One Way to Get Back on Track
I have been hearing a lot from patients who have put on additional weight in the past 6 months. It is no surprise. Many of us turn to our favorite foods for comfort in times of stress, and a pandemic is about the most stressful thing that can happen. At the same time, many of the things that motivated us to maintain a healthy weight—wearing a special outfit to a fun event, for instance, or even just getting dressed for work—have all but evaporated.
A pound here or there is nothing to worry about, but measurable weight gain is serious. Even a gain of 5 percent of your body weight can increase your risk for life-limiting diseases, like diabetes. So, just as I do for my patients, I would like to make some recommendations you can use to resume (or start) a healthy eating pattern.
Keep your internal monolog positive. In order to make a change, we must compare our actions to behavior we know contributes to good health. But, don’t beat yourself up. No matter how far off track you have gone, find a thing or two you can be proud of. Did you try a new healthy food or a new type of exercise since the start of the pandemic? Great. Celebrate that, and expand on it. With the lessons you’ve learned, you’ve never been further ahead in your pursuit of a healthy lifestyle than you are at this very moment.
Plan your week. If you are the one who does the shopping for your household, plan your meals in advance. Include plenty of fruits and vegetables, some favorite foods, and foods that are best at the particular time of year. Be sure to include lean protein and plenty of fiber, which make foods both healthy and satisfying.
Try to limit processed and packaged foods, sugary drinks, and anything you find it difficult to resist eating too much of in the moment. Whether it’s potato chips or macaroni and cheese or chocolate chip cookies, put these things in your menu and on your shopping list only once in a while. They are so much easier to resist when you don’t bring them home!
For many, this alone—making a plan and shopping for healthy meals—is a huge and life-changing step. If that’s the case, take your time and get it right. It may be all you need to lose the weight you have gained. Plus, meal planning will help you save money, unnecessary trips to the store, and often unhealthy spur-of-the-moment meals out.)
Plan your day. When you wake up in the morning, take a few minutes to think about what you will eat that day. This is a great time to make a healthy breakfast and even prep or pack lunch. Think about your dinner plan, too. Take note of any special occasions like birthdays or holidays that might inspire you to eat something special. With an average smart phone, you can download a free app, like MyFitnessPal, where you can log what you intend to eat and make sure it includes a good balance of complex carbohydrates, lean proteins, and heart-healthy fats.

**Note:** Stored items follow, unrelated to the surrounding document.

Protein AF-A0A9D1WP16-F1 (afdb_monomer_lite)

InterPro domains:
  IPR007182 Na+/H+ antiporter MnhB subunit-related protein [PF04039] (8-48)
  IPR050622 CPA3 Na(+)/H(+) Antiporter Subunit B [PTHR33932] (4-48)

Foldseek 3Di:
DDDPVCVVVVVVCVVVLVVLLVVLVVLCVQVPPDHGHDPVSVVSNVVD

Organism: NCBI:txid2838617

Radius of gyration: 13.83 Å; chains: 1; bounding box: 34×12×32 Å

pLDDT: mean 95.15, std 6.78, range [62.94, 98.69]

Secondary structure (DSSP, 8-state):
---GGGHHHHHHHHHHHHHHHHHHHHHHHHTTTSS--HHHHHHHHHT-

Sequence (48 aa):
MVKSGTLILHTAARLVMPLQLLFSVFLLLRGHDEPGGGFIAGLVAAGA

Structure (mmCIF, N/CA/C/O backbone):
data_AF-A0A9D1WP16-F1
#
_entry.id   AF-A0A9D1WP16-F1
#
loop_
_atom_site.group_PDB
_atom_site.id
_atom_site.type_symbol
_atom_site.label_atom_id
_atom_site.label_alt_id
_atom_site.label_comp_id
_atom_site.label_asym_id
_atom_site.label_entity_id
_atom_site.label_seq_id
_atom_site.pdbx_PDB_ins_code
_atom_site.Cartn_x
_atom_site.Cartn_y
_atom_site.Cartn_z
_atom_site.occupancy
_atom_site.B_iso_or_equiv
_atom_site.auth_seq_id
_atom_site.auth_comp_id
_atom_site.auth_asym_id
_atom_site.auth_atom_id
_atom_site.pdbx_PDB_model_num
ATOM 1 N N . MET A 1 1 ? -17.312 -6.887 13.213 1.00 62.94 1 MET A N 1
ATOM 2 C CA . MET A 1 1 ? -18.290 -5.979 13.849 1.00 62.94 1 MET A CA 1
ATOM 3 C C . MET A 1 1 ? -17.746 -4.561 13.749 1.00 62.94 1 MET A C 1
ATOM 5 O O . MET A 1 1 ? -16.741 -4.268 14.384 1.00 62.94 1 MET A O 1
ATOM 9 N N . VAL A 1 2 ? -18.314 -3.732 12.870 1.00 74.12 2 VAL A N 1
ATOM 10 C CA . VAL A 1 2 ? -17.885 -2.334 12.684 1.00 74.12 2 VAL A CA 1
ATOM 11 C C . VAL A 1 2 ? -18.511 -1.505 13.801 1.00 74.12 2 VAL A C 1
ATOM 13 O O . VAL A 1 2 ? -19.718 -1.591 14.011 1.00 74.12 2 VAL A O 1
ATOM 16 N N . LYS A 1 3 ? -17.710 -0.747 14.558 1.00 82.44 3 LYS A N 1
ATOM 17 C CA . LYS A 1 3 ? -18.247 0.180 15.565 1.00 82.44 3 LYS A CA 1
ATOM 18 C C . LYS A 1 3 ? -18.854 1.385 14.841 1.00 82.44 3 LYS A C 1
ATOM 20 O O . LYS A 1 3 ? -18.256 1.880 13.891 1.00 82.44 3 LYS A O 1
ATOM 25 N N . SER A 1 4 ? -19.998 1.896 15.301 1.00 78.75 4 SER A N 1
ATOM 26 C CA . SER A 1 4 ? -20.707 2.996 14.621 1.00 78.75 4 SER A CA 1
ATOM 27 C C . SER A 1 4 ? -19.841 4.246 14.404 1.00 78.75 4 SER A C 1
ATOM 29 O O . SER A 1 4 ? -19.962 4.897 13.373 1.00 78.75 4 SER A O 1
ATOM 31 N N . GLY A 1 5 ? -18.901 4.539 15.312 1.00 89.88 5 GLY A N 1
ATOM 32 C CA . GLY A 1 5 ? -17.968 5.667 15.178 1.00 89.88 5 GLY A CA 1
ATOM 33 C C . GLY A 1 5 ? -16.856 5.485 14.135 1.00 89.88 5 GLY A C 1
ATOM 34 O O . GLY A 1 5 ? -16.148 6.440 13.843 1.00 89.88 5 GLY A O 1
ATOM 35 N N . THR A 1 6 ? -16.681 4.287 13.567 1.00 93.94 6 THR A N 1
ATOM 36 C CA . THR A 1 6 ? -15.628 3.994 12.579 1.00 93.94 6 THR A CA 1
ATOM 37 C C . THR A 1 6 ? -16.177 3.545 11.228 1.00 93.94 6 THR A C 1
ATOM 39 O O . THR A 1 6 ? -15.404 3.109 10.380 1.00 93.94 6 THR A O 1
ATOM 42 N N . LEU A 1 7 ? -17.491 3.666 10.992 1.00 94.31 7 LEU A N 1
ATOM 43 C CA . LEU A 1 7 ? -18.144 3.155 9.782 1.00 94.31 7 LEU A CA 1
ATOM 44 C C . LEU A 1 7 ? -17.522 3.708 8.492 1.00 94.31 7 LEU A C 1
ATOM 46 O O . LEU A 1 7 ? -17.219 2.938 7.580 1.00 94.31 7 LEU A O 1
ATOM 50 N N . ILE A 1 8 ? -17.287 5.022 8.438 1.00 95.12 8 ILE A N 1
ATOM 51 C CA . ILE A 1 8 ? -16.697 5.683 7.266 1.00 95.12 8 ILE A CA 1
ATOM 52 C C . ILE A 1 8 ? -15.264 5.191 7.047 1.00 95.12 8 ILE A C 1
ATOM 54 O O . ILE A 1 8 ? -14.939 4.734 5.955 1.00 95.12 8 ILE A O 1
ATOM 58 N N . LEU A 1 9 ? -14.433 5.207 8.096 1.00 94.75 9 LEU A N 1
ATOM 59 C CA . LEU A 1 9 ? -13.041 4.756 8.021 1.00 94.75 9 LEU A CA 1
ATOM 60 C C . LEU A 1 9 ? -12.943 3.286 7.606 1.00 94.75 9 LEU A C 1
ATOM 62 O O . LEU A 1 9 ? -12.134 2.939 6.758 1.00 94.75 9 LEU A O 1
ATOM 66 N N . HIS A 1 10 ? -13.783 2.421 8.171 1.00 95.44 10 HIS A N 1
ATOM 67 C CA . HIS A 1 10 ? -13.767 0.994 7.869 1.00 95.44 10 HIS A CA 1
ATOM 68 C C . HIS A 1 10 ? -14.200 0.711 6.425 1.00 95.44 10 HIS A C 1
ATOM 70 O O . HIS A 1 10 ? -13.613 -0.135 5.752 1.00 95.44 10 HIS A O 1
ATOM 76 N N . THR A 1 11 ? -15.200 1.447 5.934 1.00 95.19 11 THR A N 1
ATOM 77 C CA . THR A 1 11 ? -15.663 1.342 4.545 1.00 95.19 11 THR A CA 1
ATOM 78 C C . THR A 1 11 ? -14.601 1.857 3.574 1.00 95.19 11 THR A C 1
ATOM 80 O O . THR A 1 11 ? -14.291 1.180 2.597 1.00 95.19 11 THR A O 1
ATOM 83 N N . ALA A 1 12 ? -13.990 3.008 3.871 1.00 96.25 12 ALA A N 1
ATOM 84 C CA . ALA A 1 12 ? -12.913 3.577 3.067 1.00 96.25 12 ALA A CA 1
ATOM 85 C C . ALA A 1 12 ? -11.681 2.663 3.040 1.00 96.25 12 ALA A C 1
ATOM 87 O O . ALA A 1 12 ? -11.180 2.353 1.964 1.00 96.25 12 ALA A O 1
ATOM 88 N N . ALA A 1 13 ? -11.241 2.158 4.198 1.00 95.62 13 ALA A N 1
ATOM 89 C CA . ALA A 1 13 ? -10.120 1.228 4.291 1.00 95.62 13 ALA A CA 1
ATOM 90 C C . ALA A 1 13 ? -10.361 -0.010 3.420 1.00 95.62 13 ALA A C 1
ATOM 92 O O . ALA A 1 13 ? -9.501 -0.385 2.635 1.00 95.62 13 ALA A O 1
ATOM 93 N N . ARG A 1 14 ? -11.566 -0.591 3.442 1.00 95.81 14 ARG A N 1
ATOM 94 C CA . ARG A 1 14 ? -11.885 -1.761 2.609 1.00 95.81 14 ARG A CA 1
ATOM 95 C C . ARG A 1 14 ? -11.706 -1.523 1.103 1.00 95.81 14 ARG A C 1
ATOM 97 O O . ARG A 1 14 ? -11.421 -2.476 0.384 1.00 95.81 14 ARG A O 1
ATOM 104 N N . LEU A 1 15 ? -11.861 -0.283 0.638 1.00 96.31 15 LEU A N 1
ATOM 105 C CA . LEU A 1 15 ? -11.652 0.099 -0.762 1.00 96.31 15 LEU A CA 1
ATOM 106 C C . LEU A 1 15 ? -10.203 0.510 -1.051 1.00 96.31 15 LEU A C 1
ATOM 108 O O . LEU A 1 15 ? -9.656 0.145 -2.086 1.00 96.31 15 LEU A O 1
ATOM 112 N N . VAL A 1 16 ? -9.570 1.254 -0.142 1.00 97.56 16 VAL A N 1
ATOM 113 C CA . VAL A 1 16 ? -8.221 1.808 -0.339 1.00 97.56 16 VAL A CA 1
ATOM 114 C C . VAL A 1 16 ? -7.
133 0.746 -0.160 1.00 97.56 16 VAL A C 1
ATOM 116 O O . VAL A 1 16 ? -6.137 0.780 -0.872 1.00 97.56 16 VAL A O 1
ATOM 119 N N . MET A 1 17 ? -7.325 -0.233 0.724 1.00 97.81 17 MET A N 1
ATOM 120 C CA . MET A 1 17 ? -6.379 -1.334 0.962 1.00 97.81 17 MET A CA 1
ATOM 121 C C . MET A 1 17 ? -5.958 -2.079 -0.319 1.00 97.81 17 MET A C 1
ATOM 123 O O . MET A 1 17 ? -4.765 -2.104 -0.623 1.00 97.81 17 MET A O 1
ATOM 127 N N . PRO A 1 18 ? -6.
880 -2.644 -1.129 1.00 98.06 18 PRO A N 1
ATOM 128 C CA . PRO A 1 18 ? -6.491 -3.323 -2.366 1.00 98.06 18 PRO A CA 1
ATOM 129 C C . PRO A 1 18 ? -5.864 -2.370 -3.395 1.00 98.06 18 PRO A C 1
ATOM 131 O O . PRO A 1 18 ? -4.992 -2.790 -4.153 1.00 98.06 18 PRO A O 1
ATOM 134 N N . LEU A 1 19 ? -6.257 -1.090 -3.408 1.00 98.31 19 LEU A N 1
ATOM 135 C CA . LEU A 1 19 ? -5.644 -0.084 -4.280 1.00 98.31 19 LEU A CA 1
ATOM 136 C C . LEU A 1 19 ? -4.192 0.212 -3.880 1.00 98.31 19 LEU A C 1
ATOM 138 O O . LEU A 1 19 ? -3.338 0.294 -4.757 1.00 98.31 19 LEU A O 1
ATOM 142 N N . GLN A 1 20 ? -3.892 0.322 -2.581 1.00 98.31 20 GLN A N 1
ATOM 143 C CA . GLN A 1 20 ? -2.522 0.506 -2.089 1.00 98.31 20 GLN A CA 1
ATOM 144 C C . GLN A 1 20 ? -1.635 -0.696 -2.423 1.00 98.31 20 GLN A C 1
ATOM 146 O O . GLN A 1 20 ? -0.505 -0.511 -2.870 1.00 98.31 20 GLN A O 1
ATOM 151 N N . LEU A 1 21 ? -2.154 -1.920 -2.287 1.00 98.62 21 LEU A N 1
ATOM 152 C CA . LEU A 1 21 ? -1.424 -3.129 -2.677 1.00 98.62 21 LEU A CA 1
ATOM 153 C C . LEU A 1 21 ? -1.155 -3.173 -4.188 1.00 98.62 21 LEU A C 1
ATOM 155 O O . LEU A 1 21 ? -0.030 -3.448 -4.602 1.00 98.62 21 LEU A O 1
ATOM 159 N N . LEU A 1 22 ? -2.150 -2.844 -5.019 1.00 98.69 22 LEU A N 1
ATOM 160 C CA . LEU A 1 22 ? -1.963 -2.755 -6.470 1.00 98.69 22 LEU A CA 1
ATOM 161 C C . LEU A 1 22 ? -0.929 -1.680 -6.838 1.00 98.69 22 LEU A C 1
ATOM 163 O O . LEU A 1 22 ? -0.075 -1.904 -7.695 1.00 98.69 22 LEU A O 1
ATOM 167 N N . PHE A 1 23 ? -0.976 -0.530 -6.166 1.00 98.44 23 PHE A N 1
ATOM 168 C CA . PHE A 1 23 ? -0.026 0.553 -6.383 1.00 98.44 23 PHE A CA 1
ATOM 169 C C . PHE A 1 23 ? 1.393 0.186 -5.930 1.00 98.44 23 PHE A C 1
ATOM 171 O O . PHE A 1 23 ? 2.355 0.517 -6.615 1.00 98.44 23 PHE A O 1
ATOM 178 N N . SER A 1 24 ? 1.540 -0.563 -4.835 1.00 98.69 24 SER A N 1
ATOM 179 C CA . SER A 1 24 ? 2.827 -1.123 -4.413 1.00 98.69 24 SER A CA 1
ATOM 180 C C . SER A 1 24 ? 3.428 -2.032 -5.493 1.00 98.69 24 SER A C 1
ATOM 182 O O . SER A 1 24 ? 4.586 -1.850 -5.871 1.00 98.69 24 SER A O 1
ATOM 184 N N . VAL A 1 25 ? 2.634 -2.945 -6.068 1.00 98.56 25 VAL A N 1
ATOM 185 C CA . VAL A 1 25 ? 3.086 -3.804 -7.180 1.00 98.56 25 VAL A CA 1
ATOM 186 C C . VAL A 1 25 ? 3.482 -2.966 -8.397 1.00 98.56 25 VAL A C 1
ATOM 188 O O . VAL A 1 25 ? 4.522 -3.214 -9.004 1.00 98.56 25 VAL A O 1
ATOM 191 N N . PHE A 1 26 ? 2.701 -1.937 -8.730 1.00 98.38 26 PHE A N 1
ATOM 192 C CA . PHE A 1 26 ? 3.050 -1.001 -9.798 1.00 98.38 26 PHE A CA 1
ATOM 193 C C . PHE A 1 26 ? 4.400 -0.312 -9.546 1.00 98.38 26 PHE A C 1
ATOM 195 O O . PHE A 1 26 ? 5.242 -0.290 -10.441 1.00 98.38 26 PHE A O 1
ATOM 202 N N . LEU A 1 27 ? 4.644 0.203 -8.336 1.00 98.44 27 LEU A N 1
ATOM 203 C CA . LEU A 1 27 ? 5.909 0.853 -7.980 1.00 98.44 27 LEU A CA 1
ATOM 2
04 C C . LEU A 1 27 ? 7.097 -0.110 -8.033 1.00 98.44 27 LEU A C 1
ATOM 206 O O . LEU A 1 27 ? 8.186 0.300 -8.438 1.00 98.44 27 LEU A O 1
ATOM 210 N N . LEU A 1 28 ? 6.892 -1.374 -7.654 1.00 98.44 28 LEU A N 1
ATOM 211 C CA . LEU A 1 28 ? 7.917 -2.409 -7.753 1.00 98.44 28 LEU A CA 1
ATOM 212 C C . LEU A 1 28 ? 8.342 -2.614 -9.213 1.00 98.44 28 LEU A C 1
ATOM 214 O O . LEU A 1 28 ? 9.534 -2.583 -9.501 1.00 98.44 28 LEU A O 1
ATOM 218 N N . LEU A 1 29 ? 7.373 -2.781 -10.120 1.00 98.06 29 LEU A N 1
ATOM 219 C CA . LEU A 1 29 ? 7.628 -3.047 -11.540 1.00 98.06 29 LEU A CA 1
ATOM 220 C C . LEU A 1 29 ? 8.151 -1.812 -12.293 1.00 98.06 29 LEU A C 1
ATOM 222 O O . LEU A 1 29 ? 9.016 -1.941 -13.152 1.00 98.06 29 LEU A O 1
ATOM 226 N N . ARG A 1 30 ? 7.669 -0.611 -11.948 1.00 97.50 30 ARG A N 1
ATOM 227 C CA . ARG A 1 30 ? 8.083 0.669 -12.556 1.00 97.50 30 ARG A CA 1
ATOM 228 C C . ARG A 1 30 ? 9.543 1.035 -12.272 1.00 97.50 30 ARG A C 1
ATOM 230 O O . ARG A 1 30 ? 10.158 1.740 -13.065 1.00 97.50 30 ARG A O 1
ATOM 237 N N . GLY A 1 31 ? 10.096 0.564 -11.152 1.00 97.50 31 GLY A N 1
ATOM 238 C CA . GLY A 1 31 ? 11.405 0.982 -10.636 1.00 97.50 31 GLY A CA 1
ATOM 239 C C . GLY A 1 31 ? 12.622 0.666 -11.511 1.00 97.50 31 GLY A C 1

That’s all there is to it. Of course, this isn’t the only way to lose weight. But it is one of the most “livable” and sustainable ways I have encountered. Practicing and making mistakes, over and over, will help you determine which foods satisfy you and which you should avoid. All of your life experience to this point and all that you will learn will give you a great shot at developing a healthy eating pattern for life.
Kristin Irace, RD, is a registered dietitian serving outpatient practices at Southwestern Vermont Medical Center in Bennington.